§ **WHAT IS NEEDED**
The answer is every line in the data below that contains the word "binding".

########################################

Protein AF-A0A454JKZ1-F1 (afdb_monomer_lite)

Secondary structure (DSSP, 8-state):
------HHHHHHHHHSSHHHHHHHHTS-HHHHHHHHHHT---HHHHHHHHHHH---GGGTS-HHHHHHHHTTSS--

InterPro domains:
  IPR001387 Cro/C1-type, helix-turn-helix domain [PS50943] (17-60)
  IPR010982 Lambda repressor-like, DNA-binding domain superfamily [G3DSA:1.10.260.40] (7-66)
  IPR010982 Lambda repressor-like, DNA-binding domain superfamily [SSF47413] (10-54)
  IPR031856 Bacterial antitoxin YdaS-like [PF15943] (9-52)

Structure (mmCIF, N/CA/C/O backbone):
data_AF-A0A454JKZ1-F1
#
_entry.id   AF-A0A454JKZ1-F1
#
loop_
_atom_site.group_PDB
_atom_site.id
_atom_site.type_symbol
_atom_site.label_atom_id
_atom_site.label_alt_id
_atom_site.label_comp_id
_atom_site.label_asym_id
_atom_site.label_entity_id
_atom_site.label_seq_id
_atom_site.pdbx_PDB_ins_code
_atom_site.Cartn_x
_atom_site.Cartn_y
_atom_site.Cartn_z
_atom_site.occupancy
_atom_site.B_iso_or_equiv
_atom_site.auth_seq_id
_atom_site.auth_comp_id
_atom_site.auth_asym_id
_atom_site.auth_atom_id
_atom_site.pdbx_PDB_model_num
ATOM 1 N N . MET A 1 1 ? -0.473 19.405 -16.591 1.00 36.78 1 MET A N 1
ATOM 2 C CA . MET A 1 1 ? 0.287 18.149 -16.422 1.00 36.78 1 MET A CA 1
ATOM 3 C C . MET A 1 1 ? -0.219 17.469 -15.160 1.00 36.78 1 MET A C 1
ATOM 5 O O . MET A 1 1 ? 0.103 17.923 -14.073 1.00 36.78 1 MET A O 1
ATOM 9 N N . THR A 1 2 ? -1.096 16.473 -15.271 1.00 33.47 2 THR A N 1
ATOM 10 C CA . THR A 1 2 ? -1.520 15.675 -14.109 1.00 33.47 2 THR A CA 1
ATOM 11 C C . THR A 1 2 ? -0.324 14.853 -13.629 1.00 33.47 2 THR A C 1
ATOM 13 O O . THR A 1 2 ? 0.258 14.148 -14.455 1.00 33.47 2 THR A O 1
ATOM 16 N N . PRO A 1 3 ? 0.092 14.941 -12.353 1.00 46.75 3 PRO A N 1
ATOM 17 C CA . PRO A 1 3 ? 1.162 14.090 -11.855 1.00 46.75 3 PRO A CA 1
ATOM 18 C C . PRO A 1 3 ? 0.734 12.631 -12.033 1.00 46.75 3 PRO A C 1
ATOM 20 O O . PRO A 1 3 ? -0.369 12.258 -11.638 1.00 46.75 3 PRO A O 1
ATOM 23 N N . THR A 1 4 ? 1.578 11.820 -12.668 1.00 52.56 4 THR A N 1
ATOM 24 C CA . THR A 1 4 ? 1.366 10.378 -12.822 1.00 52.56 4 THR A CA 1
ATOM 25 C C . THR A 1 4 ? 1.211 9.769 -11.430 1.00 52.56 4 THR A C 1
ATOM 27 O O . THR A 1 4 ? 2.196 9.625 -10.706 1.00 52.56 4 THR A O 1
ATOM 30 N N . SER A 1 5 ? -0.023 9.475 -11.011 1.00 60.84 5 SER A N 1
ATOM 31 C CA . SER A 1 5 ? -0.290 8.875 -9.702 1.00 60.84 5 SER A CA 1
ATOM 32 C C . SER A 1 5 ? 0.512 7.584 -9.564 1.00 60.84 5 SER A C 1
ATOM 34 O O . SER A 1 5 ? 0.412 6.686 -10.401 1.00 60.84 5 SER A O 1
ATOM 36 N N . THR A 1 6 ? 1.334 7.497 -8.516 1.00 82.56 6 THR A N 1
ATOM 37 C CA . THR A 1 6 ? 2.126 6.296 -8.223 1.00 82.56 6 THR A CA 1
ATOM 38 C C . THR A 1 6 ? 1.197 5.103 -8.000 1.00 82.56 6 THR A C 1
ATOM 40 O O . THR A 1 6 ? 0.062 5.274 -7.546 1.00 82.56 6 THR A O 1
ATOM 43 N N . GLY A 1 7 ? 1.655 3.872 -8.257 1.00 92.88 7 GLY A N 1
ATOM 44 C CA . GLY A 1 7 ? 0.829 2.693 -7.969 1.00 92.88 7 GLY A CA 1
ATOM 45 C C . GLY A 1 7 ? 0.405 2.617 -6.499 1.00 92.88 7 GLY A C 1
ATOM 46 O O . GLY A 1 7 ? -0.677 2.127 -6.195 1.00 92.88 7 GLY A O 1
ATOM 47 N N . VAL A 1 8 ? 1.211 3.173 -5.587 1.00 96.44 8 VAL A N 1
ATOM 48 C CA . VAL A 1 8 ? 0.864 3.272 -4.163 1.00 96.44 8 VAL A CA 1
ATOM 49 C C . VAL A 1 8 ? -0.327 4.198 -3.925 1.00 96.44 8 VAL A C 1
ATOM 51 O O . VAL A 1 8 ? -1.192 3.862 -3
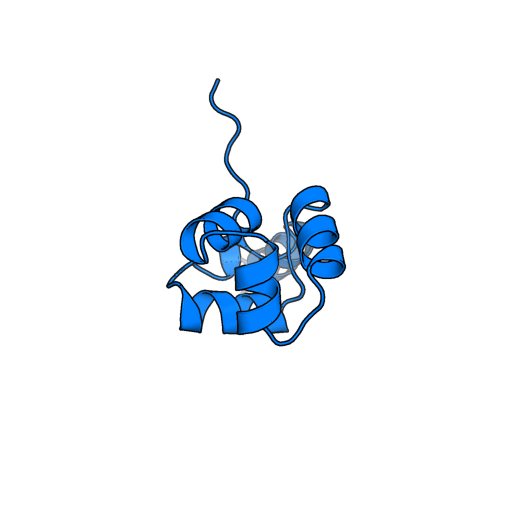.122 1.00 96.44 8 VAL A O 1
ATOM 54 N N . ARG A 1 9 ? -0.414 5.334 -4.634 1.00 97.25 9 ARG A N 1
ATOM 55 C CA . ARG A 1 9 ? -1.597 6.208 -4.588 1.00 97.25 9 ARG A CA 1
ATOM 56 C C . ARG A 1 9 ? -2.842 5.445 -5.032 1.00 97.25 9 ARG A C 1
ATOM 58 O O . ARG A 1 9 ? -3.817 5.436 -4.298 1.00 97.25 9 ARG A O 1
ATOM 65 N N . LEU A 1 10 ? -2.762 4.738 -6.163 1.00 96.50 10 LEU A N 1
ATOM 66 C CA . LEU A 1 10 ? -3.873 3.920 -6.663 1.00 96.50 10 LEU A CA 1
ATOM 67 C C . LEU A 1 10 ? -4.316 2.866 -5.638 1.00 96.50 10 LEU A C 1
ATOM 69 O O . LEU A 1 10 ? -5.510 2.660 -5.456 1.00 96.50 10 LEU A O 1
ATOM 73 N N . ALA A 1 11 ? -3.372 2.233 -4.937 1.00 97.88 11 ALA A N 1
ATOM 74 C CA . ALA A 1 11 ? -3.684 1.260 -3.890 1.00 97.88 11 ALA A CA 1
ATOM 75 C C . ALA A 1 11 ? -4.380 1.896 -2.681 1.00 97.88 11 ALA A C 1
ATOM 77 O O . ALA A 1 11 ? -5.299 1.309 -2.117 1.00 97.88 11 ALA A O 1
ATOM 78 N N . ILE A 1 12 ? -3.960 3.100 -2.287 1.00 98.31 12 ILE A N 1
ATOM 79 C CA . ILE A 1 12 ? -4.594 3.859 -1.204 1.00 98.31 12 ILE A CA 1
ATOM 80 C C . ILE A 1 12 ? -6.018 4.256 -1.588 1.00 98.31 12 ILE A C 1
ATOM 82 O O . ILE A 1 12 ? -6.921 4.106 -0.768 1.00 98.31 12 ILE A O 1
ATOM 86 N N . ASP A 1 13 ? -6.214 4.726 -2.818 1.00 97.75 13 ASP A N 1
ATOM 87 C CA . ASP A 1 13 ? -7.521 5.148 -3.317 1.00 97.75 13 ASP A CA 1
ATOM 88 C C . ASP A 1 13 ? -8.474 3.944 -3.426 1.00 97.75 13 ASP A C 1
ATOM 90 O O . ASP A 1 13 ? -9.612 4.022 -2.973 1.00 97.75 13 ASP A O 1
ATOM 94 N N . ALA A 1 14 ? -7.991 2.794 -3.919 1.00 97.81 14 ALA A N 1
ATOM 95 C CA . ALA A 1 14 ? -8.765 1.550 -3.985 1.00 97.81 14 ALA A CA 1
ATOM 96 C C . ALA A 1 14 ? -9.140 0.999 -2.597 1.00 97.81 14 ALA A C 1
ATOM 98 O O . ALA A 1 14 ? -10.225 0.451 -2.416 1.00 97.81 14 ALA A O 1
ATOM 99 N N . ALA A 1 15 ? -8.265 1.165 -1.602 1.00 98.19 15 ALA A N 1
ATOM 100 C CA . ALA A 1 15 ? -8.556 0.813 -0.214 1.00 98.19 15 ALA A CA 1
ATOM 101 C C . ALA A 1 15 ? -9.437 1.851 0.510 1.00 98.19 15 ALA A C 1
ATOM 103 O O . ALA A 1 15 ? -9.940 1.576 1.598 1.00 98.19 15 ALA A O 1
ATOM 104 N N . GLY A 1 16 ? -9.581 3.056 -0.046 1.00 98.44 16 GLY A N 1
ATOM 105 C CA . GLY A 1 16 ? -10.327 4.186 0.512 1.00 98.44 16 GLY A CA 1
ATOM 106 C C . GLY A 1 16 ? -9.523 5.106 1.440 1.00 98.44 16 GLY A C 1
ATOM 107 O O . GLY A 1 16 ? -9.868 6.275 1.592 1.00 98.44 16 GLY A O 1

########################################

§ **ANSWER**
  IPR010982 Lambda repressor-like, DNA-binding domain superfamily [G3DSA:1.10.260.40] (7-66)
  IPR010982 Lambda repressor-like, DNA-binding domain superfamily [SSF47413] (10-54)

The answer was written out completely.